▶ Instructions for the task:
If a line below contains "Protein", add it to your tally, then answer with the tally alone.

▶ Task data:

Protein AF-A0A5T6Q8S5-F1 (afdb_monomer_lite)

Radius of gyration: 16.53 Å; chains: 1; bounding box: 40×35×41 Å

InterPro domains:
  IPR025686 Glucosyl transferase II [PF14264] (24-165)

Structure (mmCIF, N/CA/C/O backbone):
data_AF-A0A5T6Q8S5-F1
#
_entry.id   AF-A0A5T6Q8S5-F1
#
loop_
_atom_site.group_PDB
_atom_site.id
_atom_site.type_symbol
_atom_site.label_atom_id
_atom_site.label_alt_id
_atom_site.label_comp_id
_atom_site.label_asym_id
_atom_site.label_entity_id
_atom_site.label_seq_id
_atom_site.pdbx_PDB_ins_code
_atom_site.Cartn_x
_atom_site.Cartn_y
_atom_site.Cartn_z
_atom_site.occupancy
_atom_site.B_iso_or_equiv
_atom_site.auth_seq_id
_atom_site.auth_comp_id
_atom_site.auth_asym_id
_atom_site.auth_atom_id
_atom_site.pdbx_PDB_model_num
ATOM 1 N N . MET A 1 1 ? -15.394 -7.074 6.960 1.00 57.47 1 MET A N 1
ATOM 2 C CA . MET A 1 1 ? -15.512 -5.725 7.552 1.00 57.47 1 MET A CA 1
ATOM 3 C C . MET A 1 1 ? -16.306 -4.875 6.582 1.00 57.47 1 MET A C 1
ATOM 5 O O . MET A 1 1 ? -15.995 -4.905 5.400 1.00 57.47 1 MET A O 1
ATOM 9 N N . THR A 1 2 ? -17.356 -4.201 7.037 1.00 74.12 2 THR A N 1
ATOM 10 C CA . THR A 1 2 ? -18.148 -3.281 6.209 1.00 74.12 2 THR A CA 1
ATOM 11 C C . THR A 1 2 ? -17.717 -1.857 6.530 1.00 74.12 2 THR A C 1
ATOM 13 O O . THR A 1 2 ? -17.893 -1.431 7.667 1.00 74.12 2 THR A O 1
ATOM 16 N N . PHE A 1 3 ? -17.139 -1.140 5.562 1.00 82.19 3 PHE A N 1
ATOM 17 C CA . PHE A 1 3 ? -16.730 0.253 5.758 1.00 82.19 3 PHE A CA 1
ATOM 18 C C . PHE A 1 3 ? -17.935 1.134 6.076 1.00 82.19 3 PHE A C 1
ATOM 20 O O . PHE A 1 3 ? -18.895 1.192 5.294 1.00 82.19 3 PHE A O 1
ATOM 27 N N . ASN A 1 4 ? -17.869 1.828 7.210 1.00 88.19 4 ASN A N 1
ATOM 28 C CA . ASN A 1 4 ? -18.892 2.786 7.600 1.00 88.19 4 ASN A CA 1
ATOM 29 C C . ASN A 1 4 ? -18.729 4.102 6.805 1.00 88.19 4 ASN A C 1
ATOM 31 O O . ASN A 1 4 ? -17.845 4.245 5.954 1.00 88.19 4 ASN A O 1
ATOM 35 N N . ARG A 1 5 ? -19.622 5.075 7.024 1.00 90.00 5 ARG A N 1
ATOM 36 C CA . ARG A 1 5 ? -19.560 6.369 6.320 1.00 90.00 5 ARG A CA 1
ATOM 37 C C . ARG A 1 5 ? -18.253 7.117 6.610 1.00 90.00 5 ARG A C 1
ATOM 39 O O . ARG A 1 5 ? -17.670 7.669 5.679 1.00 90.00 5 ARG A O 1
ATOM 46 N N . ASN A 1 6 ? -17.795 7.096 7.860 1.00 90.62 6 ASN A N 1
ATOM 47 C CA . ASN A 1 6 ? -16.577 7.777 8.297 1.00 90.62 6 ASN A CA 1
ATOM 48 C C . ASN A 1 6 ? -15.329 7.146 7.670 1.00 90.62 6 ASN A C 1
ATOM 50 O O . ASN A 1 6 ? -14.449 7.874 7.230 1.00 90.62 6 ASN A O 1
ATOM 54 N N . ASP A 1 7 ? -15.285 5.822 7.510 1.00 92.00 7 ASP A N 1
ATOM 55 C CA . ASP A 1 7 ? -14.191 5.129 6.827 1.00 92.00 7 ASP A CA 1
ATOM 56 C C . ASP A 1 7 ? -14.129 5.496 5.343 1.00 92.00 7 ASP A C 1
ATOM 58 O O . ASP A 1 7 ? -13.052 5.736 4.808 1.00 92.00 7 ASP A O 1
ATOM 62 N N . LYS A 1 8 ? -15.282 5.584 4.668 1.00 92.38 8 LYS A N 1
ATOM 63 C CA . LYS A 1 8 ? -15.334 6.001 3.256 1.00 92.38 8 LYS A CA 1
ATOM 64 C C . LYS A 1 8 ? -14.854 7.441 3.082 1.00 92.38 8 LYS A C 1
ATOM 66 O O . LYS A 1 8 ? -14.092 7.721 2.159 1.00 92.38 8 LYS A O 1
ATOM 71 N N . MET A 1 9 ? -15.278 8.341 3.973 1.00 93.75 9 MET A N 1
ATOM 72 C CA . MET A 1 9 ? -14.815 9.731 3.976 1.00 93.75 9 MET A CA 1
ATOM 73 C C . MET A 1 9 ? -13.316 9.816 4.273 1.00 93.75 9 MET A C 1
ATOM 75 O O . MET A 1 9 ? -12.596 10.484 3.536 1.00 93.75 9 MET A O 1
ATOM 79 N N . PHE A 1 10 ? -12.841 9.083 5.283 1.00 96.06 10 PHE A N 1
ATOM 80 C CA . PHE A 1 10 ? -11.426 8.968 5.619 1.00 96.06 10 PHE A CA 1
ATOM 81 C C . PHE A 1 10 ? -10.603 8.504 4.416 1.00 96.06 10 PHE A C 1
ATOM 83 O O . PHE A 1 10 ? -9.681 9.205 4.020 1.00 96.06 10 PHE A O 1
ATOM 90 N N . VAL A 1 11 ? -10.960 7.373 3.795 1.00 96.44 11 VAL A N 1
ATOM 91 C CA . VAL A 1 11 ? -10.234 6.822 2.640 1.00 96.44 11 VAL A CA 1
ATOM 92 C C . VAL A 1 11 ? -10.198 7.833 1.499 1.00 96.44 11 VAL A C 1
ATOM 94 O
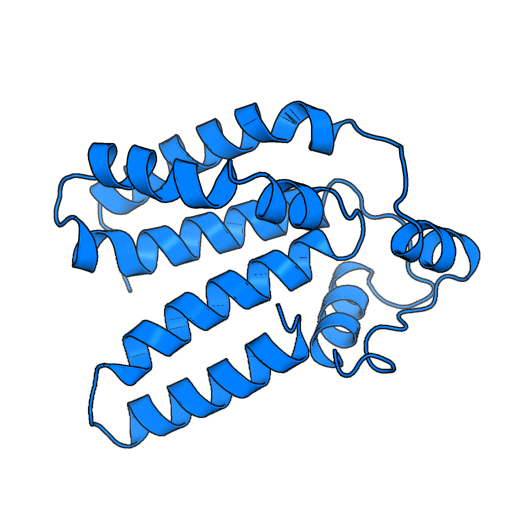 O . VAL A 1 11 ? -9.129 8.084 0.956 1.00 96.44 11 VAL A O 1
ATOM 97 N N . SER A 1 12 ? -11.332 8.455 1.162 1.00 95.38 12 SER A N 1
ATOM 98 C CA . SER A 1 12 ? -11.398 9.429 0.067 1.00 95.38 12 SER A CA 1
ATOM 99 C C . SER A 1 12 ? -10.518 10.654 0.324 1.00 95.38 12 SER A C 1
ATOM 101 O O . SER A 1 12 ? -9.769 11.067 -0.561 1.00 95.38 12 SER A O 1
ATOM 103 N N . ILE A 1 13 ? -10.611 11.250 1.515 1.00 95.94 13 ILE A N 1
ATOM 104 C CA . ILE A 1 13 ? -9.865 12.464 1.870 1.00 95.94 13 ILE A CA 1
ATOM 105 C C . ILE A 1 13 ? -8.377 12.142 1.992 1.00 95.94 13 ILE A C 1
ATOM 107 O O . ILE A 1 13 ? -7.543 12.831 1.408 1.00 95.94 13 ILE A O 1
ATOM 111 N N . PHE A 1 14 ? -8.042 11.075 2.715 1.00 97.12 14 PHE A N 1
ATOM 112 C CA . PHE A 1 14 ? -6.662 10.718 2.994 1.00 97.12 14 PHE A CA 1
ATOM 113 C C . PHE A 1 14 ? -5.923 10.264 1.737 1.00 97.12 14 PHE A C 1
ATOM 115 O O . PHE A 1 14 ? -4.826 10.749 1.484 1.00 97.12 14 PHE A O 1
ATOM 122 N N . LEU A 1 15 ? -6.539 9.425 0.895 1.00 97.25 15 LEU A N 1
ATOM 123 C CA . LEU A 1 15 ? -5.945 9.028 -0.384 1.00 97.25 15 LEU A CA 1
ATOM 124 C C . LEU A 1 15 ? -5.685 10.244 -1.280 1.00 97.25 15 LEU A C 1
ATOM 126 O O . LEU A 1 15 ? -4.617 10.341 -1.874 1.00 97.25 15 LEU A O 1
ATOM 130 N N . SER A 1 16 ? -6.620 11.199 -1.328 1.00 96.69 16 SER A N 1
ATOM 131 C CA . SER A 1 16 ? -6.440 12.435 -2.100 1.00 96.69 16 SER A CA 1
ATOM 132 C C . SER A 1 16 ? -5.249 13.251 -1.588 1.00 96.69 16 SER A C 1
ATOM 134 O O . SER A 1 16 ? -4.410 13.674 -2.378 1.00 96.69 16 SER A O 1
ATOM 136 N N . LEU A 1 17 ? -5.134 13.435 -0.268 1.00 96.88 17 LEU A N 1
ATOM 137 C CA . LEU A 1 17 ? -4.013 14.156 0.345 1.00 96.88 17 LEU A CA 1
ATOM 138 C C . LEU A 1 17 ? -2.671 13.469 0.085 1.00 96.88 17 LEU A C 1
ATOM 140 O O . LEU A 1 17 ? -1.695 14.134 -0.255 1.00 96.88 17 LEU A O 1
ATOM 144 N N . VAL A 1 18 ? -2.626 12.145 0.210 1.00 96.88 18 VAL A N 1
ATOM 145 C CA . VAL A 1 18 ? -1.412 11.356 -0.005 1.00 96.88 18 VAL A CA 1
ATOM 146 C C . VAL A 1 18 ? -0.983 11.385 -1.472 1.00 96.88 18 VAL A C 1
ATOM 148 O O . VAL A 1 18 ? 0.205 11.530 -1.745 1.00 96.88 18 VAL A O 1
ATOM 151 N N . LEU A 1 19 ? -1.922 11.330 -2.421 1.00 96.00 19 LEU A N 1
ATOM 152 C CA . LEU A 1 19 ? -1.626 11.486 -3.850 1.00 96.00 19 LEU A CA 1
ATOM 153 C C . LEU A 1 19 ? -1.123 12.894 -4.189 1.00 96.00 19 LEU A C 1
ATOM 155 O O . LEU A 1 19 ? -0.191 13.029 -4.974 1.00 96.00 19 LEU A O 1
ATOM 159 N N . ILE A 1 20 ? -1.695 13.938 -3.579 1.00 96.12 20 ILE A N 1
ATOM 160 C CA . ILE A 1 20 ? -1.201 15.317 -3.737 1.00 96.12 20 ILE A CA 1
ATOM 161 C C . ILE A 1 20 ? 0.223 15.435 -3.187 1.00 96.12 20 ILE A C 1
ATOM 163 O O . ILE A 1 20 ? 1.097 15.998 -3.840 1.00 96.12 20 ILE A O 1
ATOM 167 N N . TYR A 1 21 ? 0.470 14.882 -2.001 1.00 95.62 21 TYR A N 1
ATOM 168 C CA . TYR A 1 21 ? 1.780 14.919 -1.356 1.00 95.62 21 TYR A CA 1
ATOM 169 C C . TYR A 1 21 ? 2.853 14.163 -2.151 1.00 95.62 21 TYR A C 1
ATOM 171 O O . TYR A 1 21 ? 3.963 14.656 -2.324 1.00 95.62 21 TYR A O 1
ATOM 179 N N . THR A 1 22 ? 2.506 12.988 -2.678 1.00 95.69 22 THR A N 1
ATOM 180 C CA . THR A 1 22 ? 3.408 12.129 -3.464 1.00 95.69 22 THR A CA 1
ATOM 181 C C . THR A 1 22 ? 3.411 12.459 -4.957 1.00 95.69 22 THR A C 1
ATOM 183 O O . THR A 1 22 ? 4.074 11.776 -5.735 1.00 95.69 22 THR A O 1
ATOM 186 N N . PHE A 1 23 ? 2.739 13.536 -5.378 1.00 95.75 23 PHE A N 1
ATOM 187 C CA . PHE A 1 23 ? 2.680 13.957 -6.778 1.00 95.75 23 PHE A CA 1
ATOM 188 C C . PHE A 1 23 ? 4.058 14.096 -7.455 1.00 95.75 23 PHE A C 1
ATOM 190 O O . PHE A 1 23 ? 4.203 13.627 -8.588 1.00 95.75 23 PHE A O 1
ATOM 197 N N . PRO A 1 24 ? 5.104 14.642 -6.797 1.00 93.88 24 PRO A N 1
ATOM 198 C CA . PRO A 1 24 ? 6.442 14.664 -7.383 1.00 93.88 24 PRO A CA 1
ATOM 199 C C . PRO A 1 24 ? 6.972 13.261 -7.712 1.00 93.88 24 PRO A C 1
ATOM 201 O O . PRO A 1 24 ? 7.525 13.063 -8.791 1.00 93.88 24 PRO A O 1
ATOM 204 N N . LEU A 1 25 ? 6.730 12.273 -6.843 1.00 94.25 25 LEU A N 1
ATOM 205 C CA . LEU A 1 25 ? 7.166 10.886 -7.043 1.00 94.25 25 LEU A CA 1
ATOM 206 C C . LEU A 1 25 ? 6.424 10.219 -8.209 1.00 94.25 25 LEU A C 1
ATOM 208 O O . LEU A 1 25 ? 7.026 9.475 -8.976 1.00 94.25 25 LEU A O 1
ATOM 212 N N . LEU A 1 26 ? 5.142 10.547 -8.409 1.00 92.50 26 LEU A N 1
ATOM 213 C CA . LEU A 1 26 ? 4.349 10.047 -9.543 1.00 92.50 26 LEU A CA 1
ATOM 214 C C . LEU A 1 26 ? 4.885 10.514 -10.906 1.00 92.50 26 LEU A C 1
ATOM 216 O O . LEU A 1 26 ? 4.607 9.880 -11.922 1.00 92.50 26 LEU A O 1
ATOM 220 N N . THR A 1 27 ? 5.628 11.623 -10.937 1.00 90.69 27 THR A N 1
ATOM 221 C CA . THR A 1 27 ? 6.191 12.210 -12.167 1.00 90.69 27 THR A CA 1
ATOM 222 C C . THR A 1 27 ? 7.703 12.007 -12.295 1.00 90.69 27 THR A C 1
ATOM 224 O O . THR A 1 27 ? 8.291 12.337 -13.329 1.00 90.69 27 THR A O 1
ATOM 227 N N . GLN A 1 28 ? 8.343 11.441 -11.270 1.00 88.06 28 GLN A N 1
ATOM 228 C CA . GLN A 1 28 ? 9.780 11.217 -11.231 1.00 88.06 28 GLN A CA 1
ATOM 229 C C . GLN A 1 28 ? 10.208 10.135 -12.229 1.00 88.06 28 GLN A C 1
ATOM 231 O O . GLN A 1 28 ? 9.657 9.038 -12.288 1
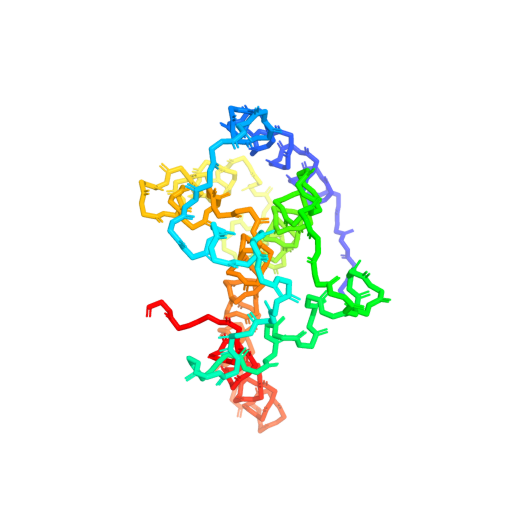.00 88.06 28 GLN A O 1
ATOM 236 N N . GLN A 1 29 ? 11.268 10.427 -12.984 1.00 82.75 29 GLN A N 1
ATOM 237 C CA . GLN A 1 29 ? 11.864 9.478 -13.932 1.00 82.75 29 GLN A CA 1
ATOM 238 C C . GLN A 1 29 ? 13.159 8.836 -13.419 1.00 82.75 29 GLN A C 1
ATOM 240 O O . GLN A 1 29 ? 13.658 7.901 -14.041 1.00 82.75 29 GLN A O 1
ATOM 245 N N . ALA A 1 30 ? 13.697 9.315 -12.296 1.00 88.19 30 ALA A N 1
ATOM 246 C CA . ALA A 1 30 ? 14.935 8.806 -11.720 1.00 88.19 30 ALA A CA 1
ATOM 247 C C . ALA A 1 30 ? 14.744 7.420 -11.086 1.00 88.19 30 ALA A C 1
ATOM 249 O O . ALA A 1 30 ? 13.735 7.169 -10.429 1.00 88.19 30 ALA A O 1
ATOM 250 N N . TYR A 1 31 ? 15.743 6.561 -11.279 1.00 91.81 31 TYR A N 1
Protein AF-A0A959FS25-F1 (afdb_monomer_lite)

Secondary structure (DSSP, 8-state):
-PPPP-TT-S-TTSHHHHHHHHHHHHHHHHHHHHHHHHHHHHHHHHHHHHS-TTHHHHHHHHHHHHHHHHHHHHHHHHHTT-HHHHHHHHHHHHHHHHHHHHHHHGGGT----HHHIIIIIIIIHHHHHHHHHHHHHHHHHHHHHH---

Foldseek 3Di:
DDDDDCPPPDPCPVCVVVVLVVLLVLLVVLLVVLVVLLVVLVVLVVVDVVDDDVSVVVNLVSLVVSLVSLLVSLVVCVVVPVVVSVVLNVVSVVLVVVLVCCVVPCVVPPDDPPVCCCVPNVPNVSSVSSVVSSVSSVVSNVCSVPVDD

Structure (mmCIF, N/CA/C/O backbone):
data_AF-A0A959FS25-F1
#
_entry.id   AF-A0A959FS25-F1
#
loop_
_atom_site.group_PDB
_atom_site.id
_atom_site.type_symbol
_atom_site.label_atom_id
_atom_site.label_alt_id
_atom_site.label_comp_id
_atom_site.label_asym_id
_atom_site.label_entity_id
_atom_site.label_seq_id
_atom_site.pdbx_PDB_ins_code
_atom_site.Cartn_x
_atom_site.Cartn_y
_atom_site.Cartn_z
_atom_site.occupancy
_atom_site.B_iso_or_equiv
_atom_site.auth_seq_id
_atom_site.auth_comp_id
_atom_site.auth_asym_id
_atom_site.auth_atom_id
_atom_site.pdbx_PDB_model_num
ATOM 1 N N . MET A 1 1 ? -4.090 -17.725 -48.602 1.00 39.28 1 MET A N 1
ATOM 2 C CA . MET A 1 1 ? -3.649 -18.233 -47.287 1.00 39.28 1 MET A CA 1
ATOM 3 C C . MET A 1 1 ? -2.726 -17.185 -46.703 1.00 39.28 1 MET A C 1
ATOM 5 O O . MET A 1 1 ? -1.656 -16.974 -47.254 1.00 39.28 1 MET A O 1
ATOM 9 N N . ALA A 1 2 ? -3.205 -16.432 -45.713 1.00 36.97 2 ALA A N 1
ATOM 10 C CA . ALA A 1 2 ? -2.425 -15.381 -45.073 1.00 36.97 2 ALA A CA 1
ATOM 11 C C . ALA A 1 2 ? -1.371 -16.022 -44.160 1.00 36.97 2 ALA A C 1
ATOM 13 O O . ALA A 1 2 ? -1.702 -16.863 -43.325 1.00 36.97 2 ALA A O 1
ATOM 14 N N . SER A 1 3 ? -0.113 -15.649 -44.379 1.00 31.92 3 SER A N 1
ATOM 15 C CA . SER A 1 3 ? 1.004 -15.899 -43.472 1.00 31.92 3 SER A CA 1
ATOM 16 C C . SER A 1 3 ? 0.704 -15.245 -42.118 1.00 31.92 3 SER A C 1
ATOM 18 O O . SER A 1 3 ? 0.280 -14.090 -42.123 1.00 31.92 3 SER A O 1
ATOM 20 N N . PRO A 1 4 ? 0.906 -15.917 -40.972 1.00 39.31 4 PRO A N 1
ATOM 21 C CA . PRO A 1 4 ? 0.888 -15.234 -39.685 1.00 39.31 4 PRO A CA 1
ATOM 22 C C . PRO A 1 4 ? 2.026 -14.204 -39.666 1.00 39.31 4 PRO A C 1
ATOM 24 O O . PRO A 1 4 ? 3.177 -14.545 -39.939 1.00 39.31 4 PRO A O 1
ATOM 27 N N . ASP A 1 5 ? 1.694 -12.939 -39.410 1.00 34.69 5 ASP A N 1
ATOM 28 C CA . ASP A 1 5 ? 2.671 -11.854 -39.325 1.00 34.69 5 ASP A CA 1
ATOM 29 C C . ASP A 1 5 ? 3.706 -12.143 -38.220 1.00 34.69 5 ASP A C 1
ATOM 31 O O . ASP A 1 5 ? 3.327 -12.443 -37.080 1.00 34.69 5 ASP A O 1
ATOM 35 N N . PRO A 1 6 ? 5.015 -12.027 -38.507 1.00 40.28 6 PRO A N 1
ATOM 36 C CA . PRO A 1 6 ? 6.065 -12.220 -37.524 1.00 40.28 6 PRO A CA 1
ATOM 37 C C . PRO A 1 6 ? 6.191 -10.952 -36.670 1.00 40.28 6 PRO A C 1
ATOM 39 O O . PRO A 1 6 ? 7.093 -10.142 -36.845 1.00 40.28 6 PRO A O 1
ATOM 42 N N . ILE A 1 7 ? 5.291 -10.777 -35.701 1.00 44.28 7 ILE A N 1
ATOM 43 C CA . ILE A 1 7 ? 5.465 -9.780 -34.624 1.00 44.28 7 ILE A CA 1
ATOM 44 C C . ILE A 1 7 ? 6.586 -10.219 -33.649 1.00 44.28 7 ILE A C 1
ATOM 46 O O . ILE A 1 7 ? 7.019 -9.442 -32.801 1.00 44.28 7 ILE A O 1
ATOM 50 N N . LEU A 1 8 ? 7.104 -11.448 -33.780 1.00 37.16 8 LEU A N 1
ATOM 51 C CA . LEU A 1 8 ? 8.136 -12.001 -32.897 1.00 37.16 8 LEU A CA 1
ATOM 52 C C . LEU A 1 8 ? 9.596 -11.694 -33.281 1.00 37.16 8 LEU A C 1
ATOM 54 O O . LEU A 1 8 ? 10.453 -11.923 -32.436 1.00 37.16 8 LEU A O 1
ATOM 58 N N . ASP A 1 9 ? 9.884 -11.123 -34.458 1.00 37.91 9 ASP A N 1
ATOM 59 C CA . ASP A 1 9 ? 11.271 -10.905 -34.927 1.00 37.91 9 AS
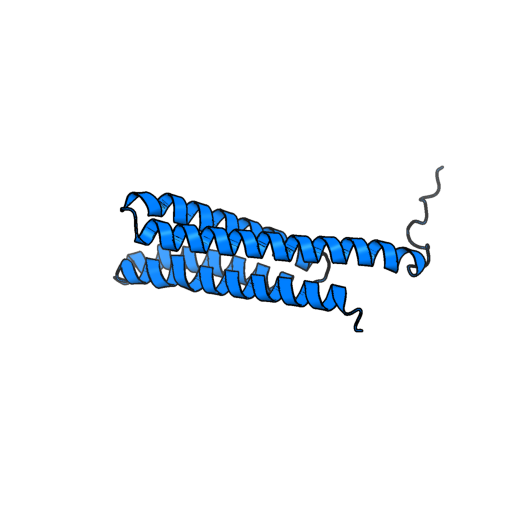P A CA 1
ATOM 60 C C . ASP A 1 9 ? 11.602 -9.435 -35.256 1.00 37.91 9 ASP A C 1
ATOM 62 O O . ASP A 1 9 ? 12.465 -9.136 -36.080 1.00 37.91 9 ASP A O 1
ATOM 66 N N . SER A 1 10 ? 10.952 -8.470 -34.601 1.00 39.53 10 SER A N 1
ATOM 67 C CA . SER A 1 10 ? 11.512 -7.113 -34.537 1.00 39.53 10 SER A CA 1
ATOM 68 C C . SER A 1 10 ? 12.599 -7.080 -33.455 1.00 39.53 10 SER A C 1
ATOM 70 O O . SER A 1 10 ? 12.296 -7.475 -32.322 1.00 39.53 10 SER A O 1
ATOM 72 N N . PRO A 1 11 ? 13.831 -6.603 -33.729 1.00 36.06 11 PRO A N 1
ATOM 73 C CA . PRO A 1 11 ? 14.851 -6.498 -32.698 1.00 36.06 11 PRO A CA 1
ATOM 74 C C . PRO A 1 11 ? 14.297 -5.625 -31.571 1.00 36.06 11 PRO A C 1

▶ Answer to the problem:
2